### WORK TASK:
Write out the data exactly from its first line onward, ending with the line in which "ATOM 23 C C" appears.

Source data
★ ★ ★ ★

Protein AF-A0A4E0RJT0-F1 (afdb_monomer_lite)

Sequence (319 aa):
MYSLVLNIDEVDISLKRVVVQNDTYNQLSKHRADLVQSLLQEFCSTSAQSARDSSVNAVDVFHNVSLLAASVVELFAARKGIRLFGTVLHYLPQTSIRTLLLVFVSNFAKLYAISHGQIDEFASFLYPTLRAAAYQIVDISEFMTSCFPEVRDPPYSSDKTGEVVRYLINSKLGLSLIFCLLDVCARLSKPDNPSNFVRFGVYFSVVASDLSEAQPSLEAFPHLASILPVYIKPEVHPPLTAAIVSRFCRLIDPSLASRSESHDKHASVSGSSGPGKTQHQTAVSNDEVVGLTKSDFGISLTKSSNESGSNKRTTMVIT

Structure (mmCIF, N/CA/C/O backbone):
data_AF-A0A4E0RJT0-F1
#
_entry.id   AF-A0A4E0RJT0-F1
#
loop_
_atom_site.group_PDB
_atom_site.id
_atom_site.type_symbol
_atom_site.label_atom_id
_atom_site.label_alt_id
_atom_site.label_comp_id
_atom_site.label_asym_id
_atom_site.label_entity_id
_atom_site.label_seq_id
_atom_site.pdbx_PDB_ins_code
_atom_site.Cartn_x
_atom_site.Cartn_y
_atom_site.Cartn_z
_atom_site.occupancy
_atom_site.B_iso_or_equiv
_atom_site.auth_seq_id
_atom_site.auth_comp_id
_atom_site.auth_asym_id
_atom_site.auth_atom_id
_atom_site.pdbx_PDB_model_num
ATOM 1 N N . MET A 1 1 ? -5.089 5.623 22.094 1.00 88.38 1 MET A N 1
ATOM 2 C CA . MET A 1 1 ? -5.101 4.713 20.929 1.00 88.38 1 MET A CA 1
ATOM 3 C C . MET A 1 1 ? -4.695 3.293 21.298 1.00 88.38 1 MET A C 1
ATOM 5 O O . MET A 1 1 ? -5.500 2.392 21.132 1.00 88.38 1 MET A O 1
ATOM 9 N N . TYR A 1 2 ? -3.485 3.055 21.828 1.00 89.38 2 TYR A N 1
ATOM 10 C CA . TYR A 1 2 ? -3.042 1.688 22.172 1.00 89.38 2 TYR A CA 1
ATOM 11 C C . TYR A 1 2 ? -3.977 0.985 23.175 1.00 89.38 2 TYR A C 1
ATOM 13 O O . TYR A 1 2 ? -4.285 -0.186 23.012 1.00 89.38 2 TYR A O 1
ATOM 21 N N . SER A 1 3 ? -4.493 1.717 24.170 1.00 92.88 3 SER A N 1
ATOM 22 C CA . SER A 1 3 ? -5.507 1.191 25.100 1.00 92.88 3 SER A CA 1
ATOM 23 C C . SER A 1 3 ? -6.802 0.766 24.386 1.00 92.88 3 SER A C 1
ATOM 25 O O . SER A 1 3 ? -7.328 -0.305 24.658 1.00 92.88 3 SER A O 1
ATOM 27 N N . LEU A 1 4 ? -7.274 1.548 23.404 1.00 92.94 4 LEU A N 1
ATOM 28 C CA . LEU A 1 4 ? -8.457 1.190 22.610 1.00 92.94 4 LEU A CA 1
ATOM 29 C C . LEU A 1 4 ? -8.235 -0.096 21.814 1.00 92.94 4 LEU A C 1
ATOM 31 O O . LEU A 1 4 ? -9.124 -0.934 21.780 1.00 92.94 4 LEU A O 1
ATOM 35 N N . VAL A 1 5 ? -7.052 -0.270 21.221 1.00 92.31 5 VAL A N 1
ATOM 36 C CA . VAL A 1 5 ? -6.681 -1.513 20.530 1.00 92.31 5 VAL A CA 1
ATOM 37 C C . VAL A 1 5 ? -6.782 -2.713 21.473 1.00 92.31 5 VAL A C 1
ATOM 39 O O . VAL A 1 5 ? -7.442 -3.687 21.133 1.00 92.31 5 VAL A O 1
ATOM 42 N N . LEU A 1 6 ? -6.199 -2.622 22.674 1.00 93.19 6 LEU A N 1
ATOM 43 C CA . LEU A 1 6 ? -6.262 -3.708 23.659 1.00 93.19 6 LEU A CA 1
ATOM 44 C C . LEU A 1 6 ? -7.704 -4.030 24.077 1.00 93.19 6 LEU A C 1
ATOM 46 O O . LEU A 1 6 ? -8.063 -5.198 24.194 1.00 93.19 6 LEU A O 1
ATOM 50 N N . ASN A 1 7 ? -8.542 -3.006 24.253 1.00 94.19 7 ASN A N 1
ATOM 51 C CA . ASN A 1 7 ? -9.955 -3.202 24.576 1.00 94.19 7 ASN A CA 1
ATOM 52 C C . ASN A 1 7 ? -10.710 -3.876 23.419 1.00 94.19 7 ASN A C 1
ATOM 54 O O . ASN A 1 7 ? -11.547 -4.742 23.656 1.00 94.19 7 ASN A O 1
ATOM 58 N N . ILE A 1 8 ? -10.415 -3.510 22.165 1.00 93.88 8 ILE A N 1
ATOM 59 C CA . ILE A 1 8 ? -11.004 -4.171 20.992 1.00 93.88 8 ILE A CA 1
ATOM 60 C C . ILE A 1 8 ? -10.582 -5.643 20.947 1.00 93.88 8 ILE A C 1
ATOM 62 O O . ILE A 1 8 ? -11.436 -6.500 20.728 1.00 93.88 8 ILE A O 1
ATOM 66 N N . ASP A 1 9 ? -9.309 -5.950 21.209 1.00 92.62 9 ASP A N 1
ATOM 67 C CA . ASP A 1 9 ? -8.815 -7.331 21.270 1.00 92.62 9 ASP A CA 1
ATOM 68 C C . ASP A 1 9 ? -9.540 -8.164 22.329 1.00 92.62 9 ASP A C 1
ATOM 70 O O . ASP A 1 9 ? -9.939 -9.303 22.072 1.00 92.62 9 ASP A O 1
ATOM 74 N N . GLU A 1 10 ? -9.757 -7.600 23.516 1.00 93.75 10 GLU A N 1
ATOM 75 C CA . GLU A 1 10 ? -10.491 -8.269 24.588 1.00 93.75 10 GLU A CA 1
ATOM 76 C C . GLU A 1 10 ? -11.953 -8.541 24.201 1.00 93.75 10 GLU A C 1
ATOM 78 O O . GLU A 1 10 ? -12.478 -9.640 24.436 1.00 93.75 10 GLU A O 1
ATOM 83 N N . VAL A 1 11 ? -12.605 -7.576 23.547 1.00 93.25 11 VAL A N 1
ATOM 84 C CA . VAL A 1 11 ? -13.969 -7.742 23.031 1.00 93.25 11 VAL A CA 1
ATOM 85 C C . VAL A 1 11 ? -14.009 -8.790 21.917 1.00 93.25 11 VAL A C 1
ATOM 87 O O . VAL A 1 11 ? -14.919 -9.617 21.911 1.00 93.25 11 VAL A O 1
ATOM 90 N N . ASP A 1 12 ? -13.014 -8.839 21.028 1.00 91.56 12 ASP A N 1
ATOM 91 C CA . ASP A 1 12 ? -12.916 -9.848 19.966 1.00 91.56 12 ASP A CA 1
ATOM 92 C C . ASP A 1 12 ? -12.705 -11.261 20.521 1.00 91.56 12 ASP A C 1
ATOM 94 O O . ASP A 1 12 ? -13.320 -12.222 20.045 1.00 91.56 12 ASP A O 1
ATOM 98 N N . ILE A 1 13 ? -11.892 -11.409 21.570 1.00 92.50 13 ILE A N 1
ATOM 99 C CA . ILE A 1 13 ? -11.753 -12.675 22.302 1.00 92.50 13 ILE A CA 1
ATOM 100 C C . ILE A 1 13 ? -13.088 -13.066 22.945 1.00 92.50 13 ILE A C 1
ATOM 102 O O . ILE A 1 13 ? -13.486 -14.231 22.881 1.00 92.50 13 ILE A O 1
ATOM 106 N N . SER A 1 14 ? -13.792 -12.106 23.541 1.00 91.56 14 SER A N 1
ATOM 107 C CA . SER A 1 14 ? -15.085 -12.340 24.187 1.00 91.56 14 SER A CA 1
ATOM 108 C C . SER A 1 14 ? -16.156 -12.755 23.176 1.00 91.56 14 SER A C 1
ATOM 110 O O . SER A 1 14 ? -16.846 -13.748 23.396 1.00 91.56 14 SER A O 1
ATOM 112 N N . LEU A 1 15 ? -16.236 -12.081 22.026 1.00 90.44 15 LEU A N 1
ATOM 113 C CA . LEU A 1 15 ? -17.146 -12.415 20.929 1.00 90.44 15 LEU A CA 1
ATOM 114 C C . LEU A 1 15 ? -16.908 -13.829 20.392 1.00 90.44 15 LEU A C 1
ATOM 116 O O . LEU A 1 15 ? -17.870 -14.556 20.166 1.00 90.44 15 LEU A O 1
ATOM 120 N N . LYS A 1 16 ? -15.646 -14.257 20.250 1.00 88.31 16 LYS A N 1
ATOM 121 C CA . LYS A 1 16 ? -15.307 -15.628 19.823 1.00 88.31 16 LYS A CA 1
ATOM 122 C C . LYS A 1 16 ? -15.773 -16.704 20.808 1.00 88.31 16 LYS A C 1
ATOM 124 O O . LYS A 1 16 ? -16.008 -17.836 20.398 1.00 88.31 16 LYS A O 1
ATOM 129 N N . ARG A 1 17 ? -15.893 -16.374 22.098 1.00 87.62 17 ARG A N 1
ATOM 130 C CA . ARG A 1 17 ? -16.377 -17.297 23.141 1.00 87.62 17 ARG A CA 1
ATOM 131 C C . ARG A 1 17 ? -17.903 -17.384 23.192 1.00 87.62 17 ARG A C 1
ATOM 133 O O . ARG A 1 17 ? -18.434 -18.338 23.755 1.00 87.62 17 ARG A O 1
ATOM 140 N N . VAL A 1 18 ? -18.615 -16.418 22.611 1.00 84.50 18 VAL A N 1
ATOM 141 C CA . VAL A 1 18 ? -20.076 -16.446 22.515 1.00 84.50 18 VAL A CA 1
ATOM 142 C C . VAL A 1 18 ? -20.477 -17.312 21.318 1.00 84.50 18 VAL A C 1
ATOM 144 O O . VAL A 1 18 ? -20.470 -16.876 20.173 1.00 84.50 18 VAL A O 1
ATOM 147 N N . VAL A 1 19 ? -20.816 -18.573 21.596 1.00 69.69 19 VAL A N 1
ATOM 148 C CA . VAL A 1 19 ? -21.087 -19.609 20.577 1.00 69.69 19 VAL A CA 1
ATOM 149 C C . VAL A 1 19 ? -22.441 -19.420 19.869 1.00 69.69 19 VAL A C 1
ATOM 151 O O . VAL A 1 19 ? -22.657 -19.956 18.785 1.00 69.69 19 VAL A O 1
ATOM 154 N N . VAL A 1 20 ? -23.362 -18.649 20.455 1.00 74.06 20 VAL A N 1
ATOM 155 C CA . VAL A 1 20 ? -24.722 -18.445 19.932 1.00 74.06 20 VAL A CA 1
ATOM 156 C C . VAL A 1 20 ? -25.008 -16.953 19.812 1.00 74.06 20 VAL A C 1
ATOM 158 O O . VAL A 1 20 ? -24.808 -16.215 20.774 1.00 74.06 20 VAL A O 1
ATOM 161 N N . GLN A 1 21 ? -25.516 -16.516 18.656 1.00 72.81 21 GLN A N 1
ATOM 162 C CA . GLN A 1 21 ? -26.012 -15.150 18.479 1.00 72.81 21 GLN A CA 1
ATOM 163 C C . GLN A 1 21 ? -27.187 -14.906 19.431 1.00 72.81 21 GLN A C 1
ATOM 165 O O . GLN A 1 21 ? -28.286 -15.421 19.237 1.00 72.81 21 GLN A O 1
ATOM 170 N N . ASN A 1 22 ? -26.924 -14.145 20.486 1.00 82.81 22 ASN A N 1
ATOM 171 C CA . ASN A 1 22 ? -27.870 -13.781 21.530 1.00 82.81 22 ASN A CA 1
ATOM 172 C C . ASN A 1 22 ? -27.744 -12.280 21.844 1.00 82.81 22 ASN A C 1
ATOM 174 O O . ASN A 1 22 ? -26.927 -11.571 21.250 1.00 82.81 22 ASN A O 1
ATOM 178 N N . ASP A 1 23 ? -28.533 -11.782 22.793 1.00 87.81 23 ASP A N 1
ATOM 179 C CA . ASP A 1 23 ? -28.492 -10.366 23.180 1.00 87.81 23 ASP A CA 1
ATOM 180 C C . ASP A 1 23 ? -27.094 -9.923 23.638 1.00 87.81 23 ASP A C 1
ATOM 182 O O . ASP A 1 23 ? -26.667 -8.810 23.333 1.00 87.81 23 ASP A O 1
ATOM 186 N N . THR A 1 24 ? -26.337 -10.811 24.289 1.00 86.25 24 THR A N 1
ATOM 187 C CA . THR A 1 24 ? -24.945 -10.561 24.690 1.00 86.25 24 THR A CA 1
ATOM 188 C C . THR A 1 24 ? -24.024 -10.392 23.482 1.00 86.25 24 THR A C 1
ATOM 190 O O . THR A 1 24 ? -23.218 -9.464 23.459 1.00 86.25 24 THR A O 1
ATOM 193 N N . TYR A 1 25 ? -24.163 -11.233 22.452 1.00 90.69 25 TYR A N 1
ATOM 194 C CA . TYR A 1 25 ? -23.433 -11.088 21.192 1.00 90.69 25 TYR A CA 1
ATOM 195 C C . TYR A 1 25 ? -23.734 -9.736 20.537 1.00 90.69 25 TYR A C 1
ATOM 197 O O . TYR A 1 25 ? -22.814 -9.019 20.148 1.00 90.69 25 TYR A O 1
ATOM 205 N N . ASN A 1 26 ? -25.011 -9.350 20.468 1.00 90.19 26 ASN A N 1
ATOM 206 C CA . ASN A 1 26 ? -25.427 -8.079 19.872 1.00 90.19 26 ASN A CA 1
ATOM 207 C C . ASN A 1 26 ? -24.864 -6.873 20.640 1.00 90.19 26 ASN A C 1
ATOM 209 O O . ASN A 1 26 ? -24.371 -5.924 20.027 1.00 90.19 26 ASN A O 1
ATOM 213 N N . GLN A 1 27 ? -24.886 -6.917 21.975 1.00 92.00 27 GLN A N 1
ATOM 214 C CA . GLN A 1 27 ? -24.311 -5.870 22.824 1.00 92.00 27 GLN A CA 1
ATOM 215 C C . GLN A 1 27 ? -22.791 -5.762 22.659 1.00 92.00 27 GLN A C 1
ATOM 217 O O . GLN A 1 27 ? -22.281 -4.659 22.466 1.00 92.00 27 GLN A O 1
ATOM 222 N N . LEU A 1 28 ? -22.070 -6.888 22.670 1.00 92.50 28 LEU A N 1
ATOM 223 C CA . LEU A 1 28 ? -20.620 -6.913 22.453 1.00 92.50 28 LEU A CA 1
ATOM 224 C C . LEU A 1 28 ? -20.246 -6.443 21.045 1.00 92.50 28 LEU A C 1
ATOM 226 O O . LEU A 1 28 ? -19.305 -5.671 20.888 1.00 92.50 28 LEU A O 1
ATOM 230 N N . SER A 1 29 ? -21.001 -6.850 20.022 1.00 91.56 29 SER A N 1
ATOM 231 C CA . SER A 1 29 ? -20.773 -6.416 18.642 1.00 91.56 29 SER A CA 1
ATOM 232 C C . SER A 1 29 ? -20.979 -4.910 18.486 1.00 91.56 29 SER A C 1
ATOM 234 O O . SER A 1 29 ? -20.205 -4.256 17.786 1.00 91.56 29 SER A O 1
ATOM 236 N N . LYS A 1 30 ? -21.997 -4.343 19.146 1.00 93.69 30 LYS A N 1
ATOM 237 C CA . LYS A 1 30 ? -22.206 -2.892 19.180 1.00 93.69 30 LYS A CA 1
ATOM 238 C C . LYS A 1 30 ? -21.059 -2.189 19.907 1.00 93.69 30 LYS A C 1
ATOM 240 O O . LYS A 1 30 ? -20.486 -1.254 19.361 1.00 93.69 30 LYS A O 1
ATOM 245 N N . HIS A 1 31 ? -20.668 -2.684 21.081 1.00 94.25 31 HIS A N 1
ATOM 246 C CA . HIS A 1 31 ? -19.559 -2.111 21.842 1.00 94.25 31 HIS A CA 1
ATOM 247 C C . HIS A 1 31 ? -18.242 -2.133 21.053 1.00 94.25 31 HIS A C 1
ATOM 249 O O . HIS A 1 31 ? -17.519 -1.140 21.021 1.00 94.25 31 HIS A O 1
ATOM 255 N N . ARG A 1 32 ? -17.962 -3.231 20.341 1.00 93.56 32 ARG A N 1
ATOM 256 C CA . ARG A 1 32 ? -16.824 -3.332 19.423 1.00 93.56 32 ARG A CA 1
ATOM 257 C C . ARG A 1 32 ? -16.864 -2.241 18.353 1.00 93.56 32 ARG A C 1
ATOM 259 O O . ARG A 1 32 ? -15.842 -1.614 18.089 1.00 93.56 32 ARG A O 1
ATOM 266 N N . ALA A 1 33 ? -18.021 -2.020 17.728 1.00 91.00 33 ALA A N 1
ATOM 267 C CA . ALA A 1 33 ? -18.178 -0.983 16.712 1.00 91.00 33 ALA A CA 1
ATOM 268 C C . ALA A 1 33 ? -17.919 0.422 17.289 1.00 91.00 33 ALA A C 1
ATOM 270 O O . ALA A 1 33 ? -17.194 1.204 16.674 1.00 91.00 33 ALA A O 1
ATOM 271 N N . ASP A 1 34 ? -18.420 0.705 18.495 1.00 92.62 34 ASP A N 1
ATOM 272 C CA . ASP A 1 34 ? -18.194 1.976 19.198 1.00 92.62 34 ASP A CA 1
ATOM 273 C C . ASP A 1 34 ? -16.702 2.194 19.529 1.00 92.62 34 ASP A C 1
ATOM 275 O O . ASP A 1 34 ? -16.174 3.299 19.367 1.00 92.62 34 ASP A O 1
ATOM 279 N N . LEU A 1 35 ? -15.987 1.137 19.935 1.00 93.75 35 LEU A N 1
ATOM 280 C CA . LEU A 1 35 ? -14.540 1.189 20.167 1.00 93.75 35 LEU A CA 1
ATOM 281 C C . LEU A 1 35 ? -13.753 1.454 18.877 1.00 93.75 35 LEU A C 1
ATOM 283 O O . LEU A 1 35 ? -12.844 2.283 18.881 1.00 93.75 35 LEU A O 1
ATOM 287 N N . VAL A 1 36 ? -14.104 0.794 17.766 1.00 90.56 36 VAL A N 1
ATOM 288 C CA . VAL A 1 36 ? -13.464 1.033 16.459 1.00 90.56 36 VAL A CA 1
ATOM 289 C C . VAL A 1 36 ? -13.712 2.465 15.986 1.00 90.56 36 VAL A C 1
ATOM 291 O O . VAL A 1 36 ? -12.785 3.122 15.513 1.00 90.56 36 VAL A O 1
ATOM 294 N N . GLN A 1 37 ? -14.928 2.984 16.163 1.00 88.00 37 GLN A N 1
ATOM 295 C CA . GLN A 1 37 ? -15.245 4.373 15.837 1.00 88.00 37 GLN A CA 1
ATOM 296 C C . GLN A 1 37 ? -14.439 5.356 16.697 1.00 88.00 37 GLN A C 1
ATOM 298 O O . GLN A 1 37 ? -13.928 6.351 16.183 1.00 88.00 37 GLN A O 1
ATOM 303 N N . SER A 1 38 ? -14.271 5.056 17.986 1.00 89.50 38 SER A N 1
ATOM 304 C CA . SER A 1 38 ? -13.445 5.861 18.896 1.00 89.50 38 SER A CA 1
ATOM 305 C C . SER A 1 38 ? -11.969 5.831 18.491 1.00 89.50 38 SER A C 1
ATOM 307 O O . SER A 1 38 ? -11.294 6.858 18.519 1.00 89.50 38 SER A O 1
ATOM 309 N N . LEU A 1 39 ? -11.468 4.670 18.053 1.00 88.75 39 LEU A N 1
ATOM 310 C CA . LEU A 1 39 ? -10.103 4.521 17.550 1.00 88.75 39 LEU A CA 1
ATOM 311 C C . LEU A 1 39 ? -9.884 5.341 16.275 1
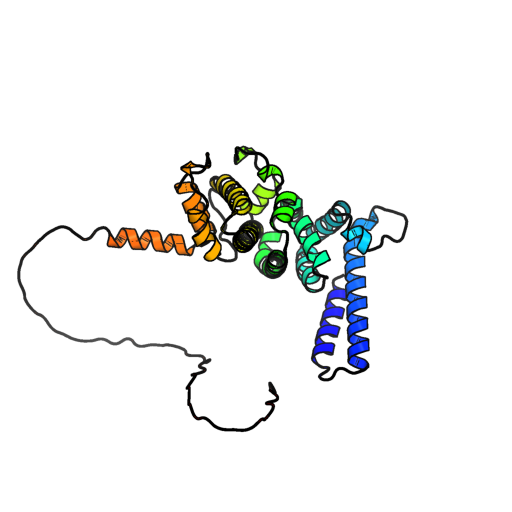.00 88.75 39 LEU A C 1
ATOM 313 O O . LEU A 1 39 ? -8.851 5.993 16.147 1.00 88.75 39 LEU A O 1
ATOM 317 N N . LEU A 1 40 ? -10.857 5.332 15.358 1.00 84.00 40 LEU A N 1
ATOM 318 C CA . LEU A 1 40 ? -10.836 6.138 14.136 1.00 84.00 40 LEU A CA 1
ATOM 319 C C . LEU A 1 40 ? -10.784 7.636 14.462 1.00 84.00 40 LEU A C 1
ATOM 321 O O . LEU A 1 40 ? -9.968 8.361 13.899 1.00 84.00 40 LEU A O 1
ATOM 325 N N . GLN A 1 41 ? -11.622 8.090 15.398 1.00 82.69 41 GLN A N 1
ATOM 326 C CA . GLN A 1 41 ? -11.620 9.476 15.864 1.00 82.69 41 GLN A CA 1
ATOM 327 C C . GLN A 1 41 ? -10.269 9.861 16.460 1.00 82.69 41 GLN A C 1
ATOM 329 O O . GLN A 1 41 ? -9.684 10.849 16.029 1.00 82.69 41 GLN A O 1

★ ★ ★ ★

### EXERCISE OUTPUT:
Protein AF-A0A4E0RJT0-F1 (afdb_monomer_lite)

Sequence (319 aa):
MYSLVLNIDEVDISLKRVVVQNDTYNQLSKHRADLVQSLLQEFCSTSAQSARDSSVNAVDVFHNVSLLAASVVELFAARKGIRLFGTVLHYLPQTSIRTLLLVFVSNFAKLYAISHGQIDEFASFLYPTLRAAAYQIVDISEFMTSCFPEVRDPPYSSDKTGEVVRYLINSKLGLSLIFCLLDVCARLSKPDNPSNFVRFGVYFSVVASDLSEAQPSLEAFPHLASILPVYIKPEVHPPLTAAIVSRFCRLIDPSLASRSESHDKHASVSGSSGPGKTQHQTAVSNDEVVGLTKSDFGISLTKSSNESGSNKRTTMVIT

Structure (mmCIF, N/CA/C/O backbone):
data_AF-A0A4E0RJT0-F1
#
_entry.id   AF-A0A4E0RJT0-F1
#
loop_
_atom_site.group_PDB
_atom_site.id
_atom_site.type_symbol
_atom_site.label_atom_id
_atom_site.label_alt_id
_atom_site.label_comp_id
_atom_site.label_asym_id
_atom_site.label_entity_id
_atom_site.label_seq_id
_atom_site.pdbx_PDB_ins_code
_atom_site.Cartn_x
_atom_site.Cartn_y
_atom_site.Cartn_z
_atom_site.occupancy
_atom_site.B_iso_or_equiv
_atom_site.auth_seq_id
_atom_site.auth_comp_id
_atom_site.auth_asym_id
_atom_site.auth_atom_id
_atom_site.pdbx_PDB_model_num
ATOM 1 N N . MET A 1 1 ? -5.089 5.623 22.094 1.00 88.38 1 MET A N 1
ATOM 2 C CA . MET A 1 1 ? -5.101 4.713 20.929 1.00 88.38 1 MET A CA 1
ATOM 3 C C . MET A 1 1 ? -4.695 3.293 21.298 1.00 88.38 1 MET A C 1
ATOM 5 O O . MET A 1 1 ? -5.500 2.392 21.132 1.00 88.38 1 MET A O 1
ATOM 9 N N . TYR A 1 2 ? -3.485 3.055 21.828 1.00 89.38 2 TYR A N 1
ATOM 10 C CA . TYR A 1 2 ? -3.042 1.688 22.172 1.00 89.38 2 TYR A CA 1
ATOM 11 C C . TYR A 1 2 ? -3.977 0.985 23.175 1.00 89.38 2 TYR A C 1
ATOM 13 O O . TYR A 1 2 ? -4.285 -0.186 23.012 1.00 89.38 2 TYR A O 1
ATOM 21 N N . SER A 1 3 ? -4.493 1.717 24.170 1.00 92.88 3 SER A N 1
ATOM 22 C CA . SER A 1 3 ? -5.507 1.191 25.100 1.00 92.88 3 SER A CA 1
ATOM 23 C C . SER A 1 3 ? -6.802 0.766 24.386 1.00 92.88 3 SER A C 1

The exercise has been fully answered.